Part two of the magic item problem is how all the magic item slots are arranged. People can wear them kinda based on their body type, with one cape or cloak, and one amulet or broach, and one hat or helmet or headband, and so on. It makes sense I guess that you can't wear two helmets at once, but surely you could just put on two amulets. "Oh, the magical resonance interferes!", they say. But you can wear magic rings under your magic gloves which are right next to your magic armbands, so what gives? And then what if a creature isn't humanoid? Does each weird type of thing get a different set of body slots? Maybe? Characters have pets, and it actually does matter to players if your faithful wolf animal companion can wear that old ring of deflection you've just swapped out.

Two related problems mean two related solutions: First, every magic item has a numeric effect (appropriate to the item) that scales to your own level and all but the weakest of items also have a non-scaling effect as well, because items that just give a bonus are pretty boring. For example, weapons get their attack and damage bonus and are also on fire, armor gets their AC bonus and also let you breathe underwater, fancy hats give an intelligence bonus and also disguise you, and so on. The numeric bonus always scales the level of the wearer; You can't pay for a higher bonus. Second, a person can only be affected by eight magic items at a time (this is sometimes called the "Eight Item Limit"). It doesn't matter where they go on your body though, as long as they all fit (you still can't wear two suits of plate armor at once). If you want five rings and three amulets, or a hat and a headband, just have fun, it's not a big deal.

Wish

Wish is a powerful 9th level spell that ultimately only has its power limited by the rule "the MC is allowed to mess your stuff up if you wish for too much". Except it does let you wish for some specific things without the MC slapping you, just at great cost. One of those things is that you can wish for magic items by just paying out the nose in experience points. Except the thing is that when a spell is cast as a spell-like ability, it doesn't have an experience cost, and a Noble Djinn can cast Wish as a spell-like ability. So then you wish for a ring of 50 wishes. And spells cast from an item also don't cost experience points when you use them (on the logic that the creator paid the XP cost long ago, but you had a Noble Djinn make that ring, right?), so suddenly there's all these free wishes floating around making all these magic items. And sure there's a limit of eight items per person, and sure they scale to your level, but some effects are still better than others and more expensive to create because of it. A sword that drains levels and sucks souls is much more valuable than a sword that's just on fire.

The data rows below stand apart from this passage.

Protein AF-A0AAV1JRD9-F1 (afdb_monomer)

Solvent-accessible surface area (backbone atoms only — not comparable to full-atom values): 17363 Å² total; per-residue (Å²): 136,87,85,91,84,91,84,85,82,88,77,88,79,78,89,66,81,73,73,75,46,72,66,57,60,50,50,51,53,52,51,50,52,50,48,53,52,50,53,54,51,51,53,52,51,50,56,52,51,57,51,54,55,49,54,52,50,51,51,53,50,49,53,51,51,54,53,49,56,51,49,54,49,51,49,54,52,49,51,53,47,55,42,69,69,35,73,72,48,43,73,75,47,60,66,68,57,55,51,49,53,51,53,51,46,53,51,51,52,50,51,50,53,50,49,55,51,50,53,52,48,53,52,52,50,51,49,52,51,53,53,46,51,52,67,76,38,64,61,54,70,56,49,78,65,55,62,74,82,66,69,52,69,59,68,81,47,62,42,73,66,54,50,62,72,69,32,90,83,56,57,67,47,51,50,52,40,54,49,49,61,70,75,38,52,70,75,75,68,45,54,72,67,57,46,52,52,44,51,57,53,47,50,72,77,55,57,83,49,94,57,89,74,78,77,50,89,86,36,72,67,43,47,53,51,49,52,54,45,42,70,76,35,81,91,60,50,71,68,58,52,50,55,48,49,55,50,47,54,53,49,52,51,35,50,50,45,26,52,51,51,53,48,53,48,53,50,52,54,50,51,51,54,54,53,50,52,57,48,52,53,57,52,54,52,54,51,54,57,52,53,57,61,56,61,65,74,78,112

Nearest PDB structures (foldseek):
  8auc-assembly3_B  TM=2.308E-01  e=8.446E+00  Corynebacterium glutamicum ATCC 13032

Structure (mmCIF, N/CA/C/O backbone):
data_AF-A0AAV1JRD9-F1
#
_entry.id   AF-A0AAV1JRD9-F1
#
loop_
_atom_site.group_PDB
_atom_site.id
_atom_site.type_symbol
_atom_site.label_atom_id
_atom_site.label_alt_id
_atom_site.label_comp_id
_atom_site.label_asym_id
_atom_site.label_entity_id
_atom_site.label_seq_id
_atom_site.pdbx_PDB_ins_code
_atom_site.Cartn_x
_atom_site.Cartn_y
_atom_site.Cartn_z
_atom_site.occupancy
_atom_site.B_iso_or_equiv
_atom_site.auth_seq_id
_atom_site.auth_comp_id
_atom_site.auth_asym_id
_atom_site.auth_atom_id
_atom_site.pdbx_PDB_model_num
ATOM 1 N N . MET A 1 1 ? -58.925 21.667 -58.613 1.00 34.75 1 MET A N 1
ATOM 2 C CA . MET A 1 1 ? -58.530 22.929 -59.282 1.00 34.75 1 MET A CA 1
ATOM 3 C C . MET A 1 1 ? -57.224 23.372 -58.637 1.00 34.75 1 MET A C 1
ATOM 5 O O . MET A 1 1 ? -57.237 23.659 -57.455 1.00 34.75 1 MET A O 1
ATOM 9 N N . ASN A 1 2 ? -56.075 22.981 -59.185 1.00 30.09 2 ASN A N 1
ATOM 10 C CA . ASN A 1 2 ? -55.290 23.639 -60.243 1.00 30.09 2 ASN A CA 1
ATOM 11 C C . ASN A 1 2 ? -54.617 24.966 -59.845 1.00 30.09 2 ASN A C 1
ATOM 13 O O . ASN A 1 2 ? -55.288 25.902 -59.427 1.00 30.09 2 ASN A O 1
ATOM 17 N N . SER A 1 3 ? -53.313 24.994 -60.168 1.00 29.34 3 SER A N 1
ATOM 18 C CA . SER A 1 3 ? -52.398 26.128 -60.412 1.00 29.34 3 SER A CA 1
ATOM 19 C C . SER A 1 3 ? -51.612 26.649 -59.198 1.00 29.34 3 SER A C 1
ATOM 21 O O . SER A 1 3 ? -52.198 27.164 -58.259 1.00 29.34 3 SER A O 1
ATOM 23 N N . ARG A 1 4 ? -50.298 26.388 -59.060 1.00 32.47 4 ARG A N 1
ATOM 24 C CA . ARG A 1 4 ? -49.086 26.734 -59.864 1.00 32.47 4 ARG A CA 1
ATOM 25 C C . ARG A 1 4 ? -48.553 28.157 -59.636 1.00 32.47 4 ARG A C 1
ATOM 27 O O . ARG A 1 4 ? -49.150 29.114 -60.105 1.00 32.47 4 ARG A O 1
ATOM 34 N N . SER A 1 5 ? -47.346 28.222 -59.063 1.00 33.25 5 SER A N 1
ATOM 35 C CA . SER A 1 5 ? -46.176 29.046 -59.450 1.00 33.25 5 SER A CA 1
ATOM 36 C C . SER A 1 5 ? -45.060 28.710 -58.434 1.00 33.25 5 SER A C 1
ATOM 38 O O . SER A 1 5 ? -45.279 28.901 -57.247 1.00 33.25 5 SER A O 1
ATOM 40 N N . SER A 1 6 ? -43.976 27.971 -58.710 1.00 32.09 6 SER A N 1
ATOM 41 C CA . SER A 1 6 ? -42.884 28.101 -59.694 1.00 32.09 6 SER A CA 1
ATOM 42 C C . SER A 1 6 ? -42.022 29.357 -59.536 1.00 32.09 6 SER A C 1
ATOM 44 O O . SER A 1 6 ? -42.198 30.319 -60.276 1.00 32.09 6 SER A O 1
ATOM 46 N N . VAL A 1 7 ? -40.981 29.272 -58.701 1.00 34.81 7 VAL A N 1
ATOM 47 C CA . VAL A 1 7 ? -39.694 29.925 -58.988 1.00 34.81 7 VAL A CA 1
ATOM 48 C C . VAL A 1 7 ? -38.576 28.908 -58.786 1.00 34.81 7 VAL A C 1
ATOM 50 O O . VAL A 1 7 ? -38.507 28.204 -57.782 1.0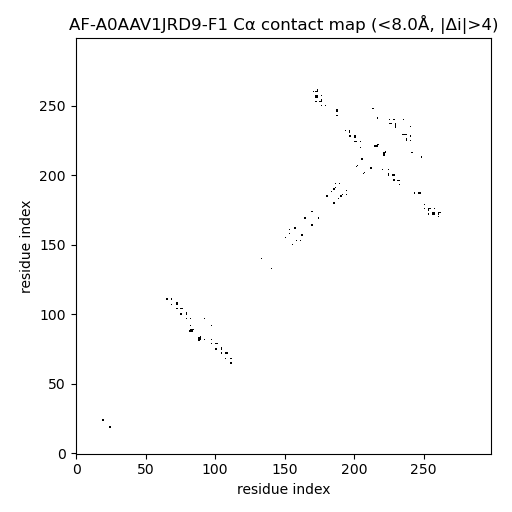0 34.81 7 VAL A O 1
ATOM 53 N N . ALA A 1 8 ? -37.760 28.807 -59.826 1.00 34.66 8 ALA A N 1
ATOM 54 C CA . ALA A 1 8 ? -36.664 27.884 -60.004 1.00 34.66 8 ALA A CA 1
ATOM 55 C C . ALA A 1 8 ? -35.460 28.201 -59.107 1.00 34.66 8 ALA A C 1
ATOM 57 O O . ALA A 1 8 ? -35.162 29.356 -58.808 1.00 34.66 8 ALA A O 1
ATOM 58 N N . SER A 1 9 ? -34.680 27.169 -58.802 1.00 33.72 9 SER A N 1
ATOM 59 C CA . SER A 1 9 ? -33.227 27.301 -58.659 1.00 33.72 9 SER A CA 1
ATOM 60 C C . SER A 1 9 ? -32.589 26.012 -59.168 1.00 33.72 9 SER A C 1
ATOM 62 O O . SER A 1 9 ? -32.299 25.084 -58.421 1.00 33.72 9 SER A O 1
ATOM 64 N N . ASN A 1 10 ? -32.432 25.947 -60.489 1.00 32.19 10 ASN A N 1
ATOM 65 C CA . ASN A 1 10 ? -31.463 25.058 -61.108 1.00 32.19 10 ASN A CA 1
ATOM 66 C C . ASN A 1 10 ? -30.073 25.661 -60.890 1.00 32.19 10 ASN A C 1
ATOM 68 O O . ASN A 1 10 ? -29.758 26.705 -61.457 1.00 32.19 10 ASN A O 1
ATOM 72 N N . SER A 1 11 ? -29.228 24.954 -60.155 1.00 32.84 11 SER A N 1
ATOM 73 C CA . SER A 1 11 ? -27.786 24.941 -60.397 1.00 32.84 11 SER A CA 1
ATOM 74 C C . SER A 1 11 ? -27.278 23.516 -60.199 1.00 32.84 11 SER A C 1
ATOM 76 O O . SER A 1 11 ? -26.712 23.135 -59.179 1.00 32.84 11 SER A O 1
ATOM 78 N N . LEU A 1 12 ? -27.516 22.709 -61.233 1.00 37.78 12 LEU A N 1
ATOM 79 C CA . LEU A 1 12 ? -26.655 21.585 -61.565 1.00 37.78 12 LEU A CA 1
ATOM 80 C C . LEU A 1 12 ? -25.238 22.120 -61.783 1.00 37.78 12 LEU A C 1
ATOM 82 O O . LEU A 1 12 ? -25.023 22.925 -62.687 1.00 37.78 12 LEU A O 1
ATOM 86 N N . SER A 1 13 ? -24.270 21.596 -61.044 1.00 33.06 13 SER A N 1
ATOM 87 C CA . SER A 1 13 ? -22.991 21.253 -61.657 1.00 33.06 13 SER A CA 1
ATOM 88 C C . SER A 1 13 ? -22.266 20.179 -60.850 1.00 33.06 13 SER A C 1
ATOM 90 O O . SER A 1 13 ? -21.733 20.391 -59.767 1.00 33.06 13 SER A O 1
ATOM 92 N N . ASN A 1 14 ? -22.219 19.009 -61.483 1.00 34.78 14 ASN A N 1
ATOM 93 C CA . ASN A 1 14 ? -21.100 18.081 -61.435 1.00 34.78 14 ASN A CA 1
ATOM 94 C C . ASN A 1 14 ? -20.906 17.302 -60.134 1.00 34.78 14 ASN A C 1
ATOM 96 O O . ASN A 1 14 ? -19.835 17.312 -59.533 1.00 34.78 14 ASN A O 1
ATOM 100 N N . PHE A 1 15 ? -21.886 16.452 -59.819 1.00 35.12 15 PHE A N 1
ATOM 101 C CA . PHE A 1 15 ? -21.570 15.156 -59.216 1.00 35.12 15 PHE A CA 1
ATOM 102 C C . PHE A 1 15 ? -20.959 14.269 -60.311 1.00 35.12 15 PHE A C 1
ATOM 104 O O . PHE A 1 15 ? -21.598 13.375 -60.864 1.00 35.12 15 PHE A O 1
ATOM 111 N N . SER A 1 16 ? -19.728 14.598 -60.711 1.00 34.12 16 SER A N 1
ATOM 112 C CA . SER A 1 16 ? -18.923 13.691 -61.515 1.00 34.12 16 SER A CA 1
ATOM 113 C C . SER A 1 16 ? -18.783 12.408 -60.713 1.00 34.12 16 SER A C 1
ATOM 115 O O . SER A 1 16 ? -18.307 12.457 -59.576 1.00 34.12 16 SER A O 1
ATOM 117 N N . LEU A 1 17 ? -19.221 11.300 -61.314 1.00 45.00 17 LEU A N 1
ATOM 118 C CA . LEU A 1 17 ? -18.816 9.939 -60.992 1.00 45.00 17 LEU A CA 1
ATOM 119 C C . LEU A 1 17 ? -17.394 9.968 -60.414 1.00 45.00 17 LEU A C 1
ATOM 121 O O . LEU A 1 17 ? -16.416 10.088 -61.151 1.00 45.00 17 LEU A O 1
ATOM 125 N N . ILE A 1 18 ? -17.271 9.890 -59.088 1.00 46.22 18 ILE A N 1
ATOM 126 C CA . ILE A 1 18 ? -16.018 9.453 -58.496 1.00 46.22 18 ILE A CA 1
ATOM 127 C C . ILE A 1 18 ? -16.020 7.971 -58.812 1.00 46.22 18 ILE A C 1
ATOM 129 O O . ILE A 1 18 ? -16.608 7.175 -58.079 1.00 46.22 18 ILE A O 1
ATOM 133 N N . GLU A 1 19 ? -15.433 7.627 -59.960 1.00 42.78 19 GLU A N 1
ATOM 134 C CA . GLU A 1 19 ? -14.913 6.294 -60.201 1.00 42.78 19 GLU A CA 1
ATOM 135 C C . GLU A 1 19 ? -14.287 5.848 -58.890 1.00 42.78 19 GLU A C 1
ATOM 137 O O . GLU A 1 19 ? -13.345 6.462 -58.375 1.00 42.78 19 GLU A O 1
ATOM 142 N N . SER A 1 20 ? -14.909 4.841 -58.283 1.00 53.47 20 SER A N 1
ATOM 143 C CA . SER A 1 20 ? -14.454 4.246 -57.048 1.00 53.47 20 SER A CA 1
ATOM 144 C C . SER A 1 20 ? -13.120 3.586 -57.348 1.00 53.47 20 SER A C 1
ATOM 146 O O . SER A 1 20 ? -13.048 2.391 -57.630 1.00 53.47 20 SER A O 1
ATOM 148 N N . SER A 1 21 ? -12.053 4.384 -57.310 1.00 49.16 21 SER A N 1
ATOM 149 C CA . SER A 1 21 ? -10.702 3.876 -57.255 1.00 49.16 21 SER A CA 1
ATOM 150 C C . SER A 1 21 ? -10.698 2.863 -56.111 1.00 49.16 21 SER A C 1
ATOM 152 O O . SER A 1 21 ? -11.168 3.190 -55.014 1.00 49.16 21 SER A O 1
ATOM 154 N N . PRO A 1 22 ? -10.199 1.634 -56.310 1.00 59.59 22 PRO A N 1
ATOM 155 C CA . PRO A 1 22 ? -10.162 0.614 -55.259 1.00 59.59 22 PRO A CA 1
ATOM 156 C C . PRO A 1 22 ? -9.521 1.138 -53.960 1.00 59.59 22 PRO A C 1
ATOM 158 O O . PRO A 1 22 ? -9.821 0.658 -52.868 1.00 59.59 22 PRO A O 1
ATOM 161 N N . ASN A 1 23 ? -8.721 2.203 -54.065 1.00 61.50 23 ASN A N 1
ATOM 162 C CA . ASN A 1 23 ? -8.120 2.935 -52.964 1.00 61.50 23 ASN A CA 1
ATOM 163 C C . ASN A 1 23 ? -9.107 3.741 -52.088 1.00 61.50 23 ASN A C 1
ATOM 165 O O . ASN A 1 23 ? -8.922 3.787 -50.873 1.00 61.50 23 ASN A O 1
ATOM 169 N N . THR A 1 24 ? -10.159 4.361 -52.640 1.00 67.25 24 THR A N 1
ATOM 170 C CA . THR A 1 24 ? -11.122 5.165 -51.853 1.00 67.25 24 THR A CA 1
ATOM 171 C C . THR A 1 24 ? -12.079 4.273 -51.068 1.00 67.25 24 THR A C 1
ATOM 173 O O . THR A 1 24 ? -12.277 4.483 -49.872 1.00 67.25 24 THR A O 1
ATOM 176 N N . SER A 1 25 ? -12.580 3.205 -51.696 1.00 73.69 25 SER A N 1
ATOM 177 C CA . SER A 1 25 ? -13.396 2.178 -51.032 1.00 73.69 25 SER A CA 1
ATOM 178 C C . SER A 1 25 ? -12.609 1.425 -49.950 1.00 73.69 25 SER A C 1
ATOM 180 O O . SER A 1 25 ? -13.132 1.154 -48.866 1.00 73.69 25 SER A O 1
ATOM 182 N N . ALA A 1 26 ? -11.330 1.120 -50.199 1.00 70.88 26 ALA A N 1
ATOM 183 C CA . ALA A 1 26 ? -10.454 0.525 -49.192 1.00 70.88 26 ALA A CA 1
ATOM 184 C C . ALA A 1 26 ? -10.176 1.489 -48.028 1.00 70.88 26 ALA A C 1
ATOM 186 O O . ALA A 1 26 ? -10.172 1.070 -46.871 1.00 70.88 26 ALA A O 1
ATOM 187 N N . ARG A 1 27 ? -9.982 2.783 -48.308 1.00 78.81 27 ARG A N 1
ATOM 188 C CA . ARG A 1 27 ? -9.779 3.810 -47.279 1.00 78.81 27 ARG A CA 1
ATOM 189 C C . ARG A 1 27 ? -11.023 4.005 -46.411 1.00 78.81 27 ARG A C 1
ATOM 191 O O . ARG A 1 27 ? -10.881 4.092 -45.197 1.00 78.81 27 ARG A O 1
ATOM 198 N N . LEU A 1 28 ? -12.219 3.992 -46.999 1.00 79.62 28 LEU A N 1
ATOM 199 C CA . LEU A 1 28 ? -13.479 4.096 -46.258 1.00 79.62 28 LEU A CA 1
ATOM 200 C C . LEU A 1 28 ? -13.702 2.881 -45.342 1.00 79.62 28 LEU A C 1
ATOM 202 O O . LEU A 1 28 ? -14.014 3.048 -44.168 1.00 79.62 28 LEU A O 1
ATOM 206 N N . ARG A 1 29 ? -13.440 1.661 -45.835 1.00 78.69 29 ARG A N 1
ATOM 207 C CA . ARG A 1 29 ? -13.497 0.441 -45.009 1.00 78.69 29 ARG A CA 1
ATOM 208 C C . ARG A 1 29 ? -12.487 0.462 -43.861 1.00 78.69 29 ARG A C 1
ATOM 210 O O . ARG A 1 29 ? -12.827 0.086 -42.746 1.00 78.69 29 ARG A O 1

Instead of removing Wish entirely (because it's fun to get to just wish for stuff some of the time), the Tome version of with just has an important limit: You can't wish for magic items with a market value of more than 15,000 gp (which of course includes any item that can cast wish), and you can't wish for materials that can be used in crafting any such item. No amount of wishes will ever produce any goods useful for making Boots of Teleportation, for example. Items above 15,000 gp are "Wish Economy Items", because you can't wish for them, and you can't wish for the materials to build them, so they're in their own separate section of the economy for high level creatures, the "Wish Economy". High level creatures can buy, sell, and trade powerful magic items with currencies like Raw Chaos and soul gems, without needing to go around taking measly gold from lower level creatures; the same way a mid-level player character doesn't need to go around stealing turnips from peasants, they already have more food than they'll ever need. Which also means that high level players can throw all that gold they have into things like paying for an army to keep the peace in their kingdom, or a fleet of pirate ships. Stuff that's not magical, but is still cool to have.